Rate This Document
Findability
Accuracy
Completeness
Readability

Performing Tests

This section describes how to perform performance tests in the inference phase. An existing model file can be used for the stress test in the inference phase.

Performance Test in the Inference Phase

  1. Go to the directory where ModelZoo is stored.
    1
    cd /path/to/sra_benchmark/modelzoo
    
  2. Perform the performance stress tests on Wide_and_Deep, DLRM, DeepFM, DFFM, and DSSM in the inference phase by running the following command:
    1
    python inference_throughput_test.py --test_method entire --meta_path /path/to/sra_benchmark --serving_path /path/to/tfserving --image nvcr.io/nvidia/tritonserver:24.05-py3-sdk --intra 0 --inter 0
    

    Table 1 describes the parameters in the stress test command. The throughput of each model during inference is saved in the inference_log folder under modelzoo.

    The following figure shows the files saving the stress test results of some models.

    For example, in the test scenario where the server has four NUMA nodes, the test results of DeepFM are recorded by NUMA ID in deepfm_client0.txt, deepfm_client1.txt, deepfm_client2.txt, and deepfm_client3.txt in the inference_log folder. If the test is performed on a single NUMA node, the test result is recorded in deepfm_client0.txt in the inference_log folder (in this case, only the NUMA0 node can be used).

    Table 1 Parameters of the stress test command in the inference phase

    Parameter

    Description

    --test_method

    Indicates NUMA resources used during the inference phase.
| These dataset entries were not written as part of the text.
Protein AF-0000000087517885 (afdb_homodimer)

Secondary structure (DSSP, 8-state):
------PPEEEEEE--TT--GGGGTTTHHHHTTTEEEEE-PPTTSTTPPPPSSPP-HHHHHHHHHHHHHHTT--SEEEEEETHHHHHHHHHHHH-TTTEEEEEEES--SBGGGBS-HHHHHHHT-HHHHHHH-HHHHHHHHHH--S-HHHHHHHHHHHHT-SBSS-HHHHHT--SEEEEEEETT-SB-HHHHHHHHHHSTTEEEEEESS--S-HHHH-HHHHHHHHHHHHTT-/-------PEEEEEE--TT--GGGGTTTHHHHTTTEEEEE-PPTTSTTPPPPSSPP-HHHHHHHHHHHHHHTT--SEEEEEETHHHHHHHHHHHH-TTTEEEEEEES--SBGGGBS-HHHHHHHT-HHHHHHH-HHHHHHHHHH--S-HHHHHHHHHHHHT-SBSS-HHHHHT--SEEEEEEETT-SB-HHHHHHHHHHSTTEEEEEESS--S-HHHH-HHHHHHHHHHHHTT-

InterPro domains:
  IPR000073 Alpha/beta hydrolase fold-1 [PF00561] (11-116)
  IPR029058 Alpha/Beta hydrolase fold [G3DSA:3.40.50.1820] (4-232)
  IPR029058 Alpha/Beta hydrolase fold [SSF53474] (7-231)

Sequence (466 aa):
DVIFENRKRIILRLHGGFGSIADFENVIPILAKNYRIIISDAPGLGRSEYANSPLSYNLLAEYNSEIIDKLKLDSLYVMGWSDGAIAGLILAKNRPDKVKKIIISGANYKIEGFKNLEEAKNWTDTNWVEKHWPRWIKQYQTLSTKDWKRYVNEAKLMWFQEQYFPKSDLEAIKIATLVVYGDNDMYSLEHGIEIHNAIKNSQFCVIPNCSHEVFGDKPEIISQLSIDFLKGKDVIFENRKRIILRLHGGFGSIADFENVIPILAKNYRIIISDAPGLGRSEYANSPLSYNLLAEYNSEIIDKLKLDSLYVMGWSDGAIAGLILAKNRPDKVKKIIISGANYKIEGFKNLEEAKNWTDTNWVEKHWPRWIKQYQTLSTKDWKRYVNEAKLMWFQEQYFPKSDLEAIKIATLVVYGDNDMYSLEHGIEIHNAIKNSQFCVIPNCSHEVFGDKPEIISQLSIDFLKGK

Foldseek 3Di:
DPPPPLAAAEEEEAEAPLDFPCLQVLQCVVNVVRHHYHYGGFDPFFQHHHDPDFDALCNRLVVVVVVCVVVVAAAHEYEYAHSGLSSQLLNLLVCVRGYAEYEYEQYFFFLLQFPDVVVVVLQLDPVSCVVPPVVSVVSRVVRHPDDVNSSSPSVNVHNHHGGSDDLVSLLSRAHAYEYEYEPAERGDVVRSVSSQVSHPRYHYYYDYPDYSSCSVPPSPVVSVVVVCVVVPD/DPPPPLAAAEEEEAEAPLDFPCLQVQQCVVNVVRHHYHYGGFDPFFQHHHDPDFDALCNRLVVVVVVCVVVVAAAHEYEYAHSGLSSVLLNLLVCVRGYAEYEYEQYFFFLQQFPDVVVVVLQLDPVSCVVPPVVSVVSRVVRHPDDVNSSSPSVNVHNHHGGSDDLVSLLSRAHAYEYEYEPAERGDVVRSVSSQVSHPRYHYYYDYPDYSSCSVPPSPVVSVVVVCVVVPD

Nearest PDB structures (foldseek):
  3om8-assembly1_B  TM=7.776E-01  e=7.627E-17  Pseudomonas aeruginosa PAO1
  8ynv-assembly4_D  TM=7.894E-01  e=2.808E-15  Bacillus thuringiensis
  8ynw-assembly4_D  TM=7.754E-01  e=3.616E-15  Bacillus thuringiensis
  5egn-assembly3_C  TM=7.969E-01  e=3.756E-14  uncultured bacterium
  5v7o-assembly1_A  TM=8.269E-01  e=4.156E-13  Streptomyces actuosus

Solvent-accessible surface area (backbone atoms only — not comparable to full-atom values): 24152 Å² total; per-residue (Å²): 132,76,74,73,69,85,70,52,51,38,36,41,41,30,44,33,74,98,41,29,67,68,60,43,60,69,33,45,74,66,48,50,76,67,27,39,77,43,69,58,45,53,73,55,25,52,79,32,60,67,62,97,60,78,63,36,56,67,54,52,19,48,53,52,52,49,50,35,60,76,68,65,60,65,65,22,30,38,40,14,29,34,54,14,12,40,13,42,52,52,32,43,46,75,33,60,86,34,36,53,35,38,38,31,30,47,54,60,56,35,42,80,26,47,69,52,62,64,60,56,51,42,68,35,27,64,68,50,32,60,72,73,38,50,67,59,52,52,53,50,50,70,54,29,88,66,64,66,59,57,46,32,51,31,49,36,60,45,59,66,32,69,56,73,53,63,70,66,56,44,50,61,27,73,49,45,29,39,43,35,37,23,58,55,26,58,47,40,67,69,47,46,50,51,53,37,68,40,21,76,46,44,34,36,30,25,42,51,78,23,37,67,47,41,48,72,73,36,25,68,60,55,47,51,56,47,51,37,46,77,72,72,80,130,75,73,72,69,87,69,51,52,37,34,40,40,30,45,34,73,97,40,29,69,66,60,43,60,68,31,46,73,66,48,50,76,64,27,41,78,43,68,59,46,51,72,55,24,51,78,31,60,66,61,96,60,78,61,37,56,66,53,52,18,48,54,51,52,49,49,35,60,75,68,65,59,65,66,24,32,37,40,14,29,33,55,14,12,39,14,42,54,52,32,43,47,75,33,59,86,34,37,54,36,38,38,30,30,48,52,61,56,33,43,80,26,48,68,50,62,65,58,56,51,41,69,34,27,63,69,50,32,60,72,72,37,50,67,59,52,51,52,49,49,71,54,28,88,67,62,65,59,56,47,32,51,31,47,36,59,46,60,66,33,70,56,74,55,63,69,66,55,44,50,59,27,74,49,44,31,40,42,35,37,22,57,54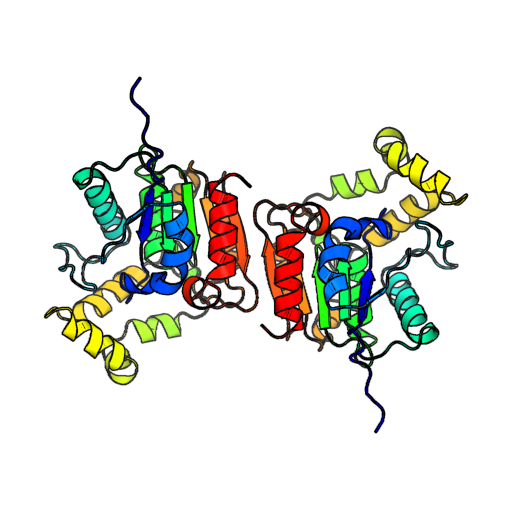,27,59,46,40,68,68,46,47,49,52,54,38,69,40,21,75,46,45,34,35,31,27,42,51,78,24,38,67,46,43,46,73,75,35,25,67,60,56,47,51,54,46,51,37,47,76,72,73,79

Radius of gyration: 25.09 Å; Cα contacts (8 Å, |Δi|>4): 867; chains: 2; bounding box: 61×75×62 Å

Structure (mmCIF, N/CA/C/O backbone):
data_AF-0000000087517885-model_v1
#
loop_
_entity.id
_entity.type
_entity.pdbx_description
1 polymer 'AB hydrolase-1 domain-containing protein'
#
loop_
_atom_site.group_PDB
_atom_site.id
_atom_site.type_symbol
_atom_site.label_atom_id
_atom_site.label_alt_id
_atom_site.label_comp_id
_atom_site.label_asym_id
_atom_site.label_entity_id
_atom_site.label_seq_id
_atom_site.pdbx_PDB_ins_code
_atom_site.Cartn_x
_atom_site.Cartn_y
_atom_site.Cartn_z
_atom_site.occupancy
_atom_site.B_iso_or_equiv
_atom_site.auth_seq_id
_atom_site.auth_comp_id
_atom_site.auth_asym_id
_atom_site.auth_atom_id
_atom_site.pdbx_PDB_model_num
ATOM 1 N N . ASP A 1 1 ? 25.938 -2.758 -38.219 1 21.45 1 ASP A N 1
ATOM 2 C CA . ASP A 1 1 ? 25.047 -1.759 -37.625 1 21.45 1 ASP A CA 1
ATOM 3 C C . ASP A 1 1 ? 23.75 -2.395 -37.156 1 21.45 1 ASP A C 1
ATOM 5 O O . ASP A 1 1 ? 22.844 -2.639 -37.969 1 21.45 1 ASP A O 1
ATOM 9 N N . VAL A 1 2 ? 23.906 -3.51 -36.562 1 30.84 2 VAL A N 1
ATOM 10 C CA . VAL A 1 2 ? 22.859 -4.445 -36.188 1 30.84 2 VAL A CA 1
ATOM 11 C C . VAL A 1 2 ? 21.75 -3.701 -35.438 1 30.84 2 VAL A C 1
ATOM 13 O O . VAL A 1 2 ? 22.031 -2.977 -34.469 1 30.84 2 VAL A O 1
ATOM 16 N N . ILE A 1 3 ? 20.875 -3.221 -36.25 1 30.56 3 ILE A N 1
ATOM 17 C CA . ILE A 1 3 ? 19.719 -2.52 -35.719 1 30.56 3 ILE A CA 1
ATOM 18 C C . ILE A 1 3 ? 19.141 -3.291 -34.531 1 30.56 3 ILE A C 1
ATOM 20 O O . ILE A 1 3 ? 18.781 -4.469 -34.688 1 30.56 3 ILE A O 1
ATOM 24 N N . PHE A 1 4 ? 19.656 -3.227 -33.406 1 33.03 4 PHE A N 1
ATOM 25 C CA . PHE A 1 4 ? 19.203 -3.795 -32.156 1 33.03 4 PHE A CA 1
ATOM 26 C C . PHE A 1 4 ? 17.688 -3.713 -32.031 1 33.03 4 PHE A C 1
ATOM 28 O O . PHE A 1 4 ? 17.109 -2.625 -32.125 1 33.03 4 PHE A O 1
ATOM 35 N N . GLU A 1 5 ? 17.016 -4.305 -33 1 41 5 GLU A N 1
ATOM 36 C CA . GLU A 1 5 ? 15.555 -4.312 -33 1 41 5 GLU A CA 1
ATOM 37 C C . GLU A 1 5 ? 14.992 -4.297 -31.578 1 41 5 GLU A C 1
ATOM 39 O O . GLU A 1 5 ? 15.539 -4.941 -30.688 1 41 5 GLU A O 1
ATOM 44 N N . ASN A 1 6 ? 14.398 -3.197 -31.047 1 49.03 6 ASN A N 1
ATOM 45 C CA . ASN A 1 6 ? 13.805 -2.705 -29.812 1 49.03 6 ASN A CA 1
ATOM 46 C C . ASN A 1 6 ? 13.125 -3.828 -29.031 1 49.03 6 ASN A C 1
ATOM 48 O O . ASN A 1 6 ? 11.93 -4.055 -29.172 1 49.03 6 ASN A O 1
ATOM 52 N N . ARG A 1 7 ? 13.711 -5.047 -28.938 1 68.5 7 ARG A N 1
ATOM 53 C CA . ARG A 1 7 ? 13.07 -6.234 -28.391 1 68.5 7 ARG A CA 1
ATOM 54 C C . ARG A 1 7 ? 12.5 -5.961 -27 1 68.5 7 ARG A C 1
ATOM 56 O O . ARG A 1 7 ? 13.203 -5.453 -26.125 1 68.5 7 ARG A O 1
ATOM 63 N N . LYS A 1 8 ? 11.219 -6.066 -26.812 1 84.69 8 LYS A N 1
ATOM 64 C CA . LYS A 1 8 ? 10.5 -5.906 -25.562 1 84.69 8 LYS A CA 1
ATOM 65 C C . LYS A 1 8 ? 11.07 -6.824 -24.484 1 84.69 8 LYS A C 1
ATOM 67 O O . LYS A 1 8 ? 11.422 -7.973 -24.766 1 84.69 8 LYS A O 1
ATOM 72 N N . ARG A 1 9 ? 11.375 -6.277 -23.438 1 92.75 9 ARG A N 1
ATOM 73 C CA . ARG A 1 9 ? 11.727 -7.102 -22.297 1 92.75 9 ARG A CA 1
ATOM 74 C C . ARG A 1 9 ? 10.633 -8.109 -21.984 1 92.75 9 ARG A C 1
ATOM 76 O O . ARG A 1 9 ? 9.453 -7.848 -22.219 1 92.75 9 ARG A O 1
ATOM 83 N N . ILE A 1 10 ? 11.062 -9.195 -21.453 1 96.44 10 ILE A N 1
ATOM 84 C CA . ILE A 1 10 ? 10.141 -10.297 -21.219 1 96.44 10 ILE A CA 1
ATOM 85 C C . ILE A 1 10 ? 9.641 -10.258 -19.781 1 96.44 10 ILE A C 1
ATOM 87 O O . ILE A 1 10 ? 10.422 -10.031 -18.859 1 96.44 10 ILE A O 1
ATOM 91 N N . ILE A 1 11 ? 8.352 -10.461 -19.625 1 97.44 11 ILE A N 1
ATOM 92 C CA . ILE A 1 11 ? 7.754 -10.75 -18.328 1 97.44 11 ILE A CA 1
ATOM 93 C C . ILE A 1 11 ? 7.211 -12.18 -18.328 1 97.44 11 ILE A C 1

    • single: A single NUMA node NUMA0 is used.
    • entire: All NUMA nodes of the server are used (by defult).

    --meta_path

    Path of the sra_benchmark directory.

    --serving_path

    Path that contains the TensorFlow Serving executable binary file.

    --image

    Indicates the name and version of the Triton Server container for the stress test.

    --intra

    tensorflow_intra_op_parallelism, which indicates the number of parallel threads within the individual operation. The default value is 0.

    --inter

    tensorflow_inter_op_parallelism, which indicates the number of parallel threads between independent operations. The default value is 0.

Test Results

The following uses the inference performance stress test result of DeepFM as an example. Figure 1 shows part of the content in deepfm_client0.txt.

Figure 1 Example of DeepFM inference performance stress test result (stored in the deepfm_client0.txt file)
  • Concurrency: Number of concurrent requests sent by the client during the performance test.
  • throughput: Number of inference times per second. The unit is infer/sec.
  • latency: P99 latency, indicating that 99% of the request latency is lower than this value. The unit is usec.